This study demonstrates that temperature has two different effects on the yield and the kinetic constant of extraction, depending on pressure. However, the pressure effect is independent of temperature. Also, the obtained results reveal that using n-hexane as a co-solvent has many advantages, such as increasing the yield at lower pressures and temperatures, increasing the lipid quality for biodiesel production, increasing the kinetic constant of extraction (k), and decreasing the required extraction time. All these useful effects are the results of the work’s novelty, which is modifying the SFE by using n-hexane as a co-solvent.

Eventually, all of these effects must be seen as an economic saving. An economic study can be indicated as a possible drawback and limitation of study. Using n-hexane as a co-solvent can lead to a considerable decrease in the cost of biodiesel production. A comprehensive study on process economics and energy saving is suggested.

4. Methodology

4.1. Chemicals and Reagents

CO₂ gas with a purity of 99.9% was supplied by Aboughaddareh Company (Shiraz, Iran). N-hexane (≥99%) was provided by Sigma-Aldrich Pty., Ltd (Labco LLC, Dubai, UAE).

4.2. Strain and Cultivation

The microalgae strain used in this study was N. oculata, which can be found naturally on the southern coastal beaches of Iran. It has a high lipid content and appropriate productivity.¹¹ A pure sample was provided by the Ecology Research Center of the Persian Gulf and Oman Sea (Bandar Abbas, Iran).

The elemental composition of algal biomass was determined by SEM equipped by energy dispersive X-ray spectroscopy (TESCAN-Vega3, Prague, Czech Republic). The major elements and their approximate composition in wt % were found to be carbon (61.55%), oxygen (20.79%), sodium (0.57%), magnesium (0.54%), silicium (0.59%), sulfur (0.87%), chlorine (11.88%), potassium (0.84%), and calcium (2.37%).

A set of 16 cylindrical bubble column bioreactors with an aspect ratio of 2 (with a height of 30 cm and a diameter of 15 cm) was used for cultivation.

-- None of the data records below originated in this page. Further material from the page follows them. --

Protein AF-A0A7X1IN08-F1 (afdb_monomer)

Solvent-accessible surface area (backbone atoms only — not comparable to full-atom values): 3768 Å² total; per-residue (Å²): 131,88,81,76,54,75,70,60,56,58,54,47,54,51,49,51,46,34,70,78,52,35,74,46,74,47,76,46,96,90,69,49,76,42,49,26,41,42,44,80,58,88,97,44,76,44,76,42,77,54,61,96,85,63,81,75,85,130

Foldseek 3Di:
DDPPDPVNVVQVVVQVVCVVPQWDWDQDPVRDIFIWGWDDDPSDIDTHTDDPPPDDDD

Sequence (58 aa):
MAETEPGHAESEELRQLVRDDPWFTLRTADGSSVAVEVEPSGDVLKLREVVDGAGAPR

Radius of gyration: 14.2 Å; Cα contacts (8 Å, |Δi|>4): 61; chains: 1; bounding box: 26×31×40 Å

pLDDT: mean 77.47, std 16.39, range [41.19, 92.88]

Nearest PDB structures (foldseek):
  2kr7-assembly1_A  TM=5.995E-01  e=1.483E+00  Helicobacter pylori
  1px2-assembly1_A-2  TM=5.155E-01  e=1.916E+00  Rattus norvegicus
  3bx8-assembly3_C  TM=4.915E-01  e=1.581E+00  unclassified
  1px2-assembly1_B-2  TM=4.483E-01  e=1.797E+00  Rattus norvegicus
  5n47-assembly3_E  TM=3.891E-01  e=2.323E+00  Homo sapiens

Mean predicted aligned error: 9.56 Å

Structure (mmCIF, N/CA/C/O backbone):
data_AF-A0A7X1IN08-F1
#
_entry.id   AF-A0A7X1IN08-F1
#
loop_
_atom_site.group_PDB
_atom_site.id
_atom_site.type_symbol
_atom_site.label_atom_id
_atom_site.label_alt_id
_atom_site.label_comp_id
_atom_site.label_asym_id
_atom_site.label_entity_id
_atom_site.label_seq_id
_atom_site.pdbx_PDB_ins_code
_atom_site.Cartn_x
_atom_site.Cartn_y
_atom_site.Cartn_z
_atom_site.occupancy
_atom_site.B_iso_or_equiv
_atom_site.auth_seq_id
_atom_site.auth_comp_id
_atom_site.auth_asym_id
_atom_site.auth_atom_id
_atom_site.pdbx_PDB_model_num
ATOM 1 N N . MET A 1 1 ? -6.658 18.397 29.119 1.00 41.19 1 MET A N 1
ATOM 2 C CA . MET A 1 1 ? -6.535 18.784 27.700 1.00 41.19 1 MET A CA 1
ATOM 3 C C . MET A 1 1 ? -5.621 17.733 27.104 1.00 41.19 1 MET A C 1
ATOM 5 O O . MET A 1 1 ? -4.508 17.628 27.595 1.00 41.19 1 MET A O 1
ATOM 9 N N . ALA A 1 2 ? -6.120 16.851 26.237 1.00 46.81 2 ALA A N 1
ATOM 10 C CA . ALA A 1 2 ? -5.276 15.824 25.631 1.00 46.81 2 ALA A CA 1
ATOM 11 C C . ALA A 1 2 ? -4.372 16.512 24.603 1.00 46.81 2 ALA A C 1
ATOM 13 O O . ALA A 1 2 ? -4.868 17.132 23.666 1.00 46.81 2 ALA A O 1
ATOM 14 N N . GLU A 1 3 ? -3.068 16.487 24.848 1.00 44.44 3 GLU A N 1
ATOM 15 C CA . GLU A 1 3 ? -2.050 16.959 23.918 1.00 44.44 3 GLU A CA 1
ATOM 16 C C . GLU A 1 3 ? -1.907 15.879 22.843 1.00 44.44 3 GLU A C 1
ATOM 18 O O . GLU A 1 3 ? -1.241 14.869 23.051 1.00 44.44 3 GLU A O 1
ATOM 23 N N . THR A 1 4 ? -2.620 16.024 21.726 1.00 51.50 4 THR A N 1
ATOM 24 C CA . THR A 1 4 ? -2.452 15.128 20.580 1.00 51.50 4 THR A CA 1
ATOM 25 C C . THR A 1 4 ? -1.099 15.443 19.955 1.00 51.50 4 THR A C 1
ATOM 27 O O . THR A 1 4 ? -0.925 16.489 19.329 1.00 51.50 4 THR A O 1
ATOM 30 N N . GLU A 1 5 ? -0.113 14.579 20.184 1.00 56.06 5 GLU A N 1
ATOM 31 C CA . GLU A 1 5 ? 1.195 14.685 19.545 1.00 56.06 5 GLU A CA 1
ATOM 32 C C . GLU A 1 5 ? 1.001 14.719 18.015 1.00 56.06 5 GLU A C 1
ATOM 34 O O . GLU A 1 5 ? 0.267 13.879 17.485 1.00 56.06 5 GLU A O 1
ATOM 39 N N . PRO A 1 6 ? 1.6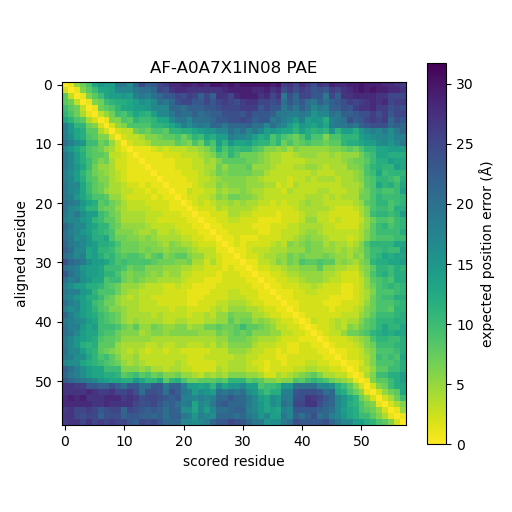15 15.667 17.282 1.00 54.72 6 PRO A N 1
ATOM 40 C CA . PRO A 1 6 ? 1.315 15.897 15.865 1.00 54.72 6 PRO A CA 1
ATOM 41 C C . PRO A 1 6 ? 1.518 14.649 14.988 1.00 54.72 6 PRO A C 1
ATOM 43 O O . PRO A 1 6 ? 0.715 14.396 14.096 1.00 54.72 6 PRO A O 1
ATOM 46 N N . GLY A 1 7 ? 2.485 13.787 15.322 1.00 56.00 7 GLY A N 1
ATOM 47 C CA . GLY A 1 7 ? 2.712 12.532 14.595 1.00 56.00 7 GLY A CA 1
ATOM 48 C C . GLY A 1 7 ? 1.651 11.444 14.822 1.00 56.00 7 GLY A C 1
ATOM 49 O O . GLY A 1 7 ? 1.559 10.504 14.029 1.00 56.00 7 GLY A O 1
ATOM 50 N N . HIS A 1 8 ? 0.839 11.547 15.879 1.00 55.59 8 HIS A N 1
ATOM 51 C CA . HIS A 1 8 ? -0.173 10.539 16.198 1.00 55.59 8 HIS A CA 1
ATOM 52 C C . HIS A 1 8 ? -1.435 10.699 15.335 1.00 55.59 8 HIS A C 1
ATOM 54 O O . HIS A 1 8 ? -2.027 9.694 14.941 1.00 55.59 8 HIS A O 1
ATOM 60 N N . ALA A 1 9 ? -1.806 11.940 15.000 1.00 60.69 9 ALA A N 1
ATOM 61 C CA . ALA A 1 9 ? -2.954 12.242 14.144 1.00 60.69 9 ALA A CA 1
ATOM 62 C C . ALA A 1 9 ? -2.682 11.874 12.675 1.00 60.69 9 ALA A C 1
ATOM 64 O O . ALA A 1 9 ? -3.461 11.134 12.078 1.00 60.69 9 ALA A O 1
ATOM 65 N N . GLU A 1 10 ? -1.521 12.271 12.139 1.00 64.38 10 GLU A N 1
ATOM 66 C CA . GLU A 1 10 ? -1.116 11.956 10.758 1.00 64.38 10 GLU A CA 1
ATOM 67 C C . GLU A 1 10 ? -1.038 10.436 10.520 1.00 64.38 10 GLU A C 1
ATOM 69 O O . GLU A 1 10 ? -1.437 9.923 9.472 1.00 64.38 10 GLU A O 1
ATOM 74 N N . SER A 1 11 ? -0.580 9.686 11.529 1.00 73.31 11 SER A N 1
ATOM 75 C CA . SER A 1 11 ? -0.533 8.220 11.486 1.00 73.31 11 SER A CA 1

The reactors were built from bottle-grade polyethylene terephthalate (Pars PET company, Tehran, Iran).

An F/2 medium was used for cultivation. Each bioreactor contained 15 L of microalgae culture and was kept at room temperature. Illumination was about 3000 lux, and it was in a periodic manner of 12 h of light and 12 h of darkness, along with the aeration using compressed air.

4.3. Harvesting

A 250 L of microalgal culture (with a concentration of 0.9 g dried microalgae/L) including 16 bioreactors were harvested simultaneously.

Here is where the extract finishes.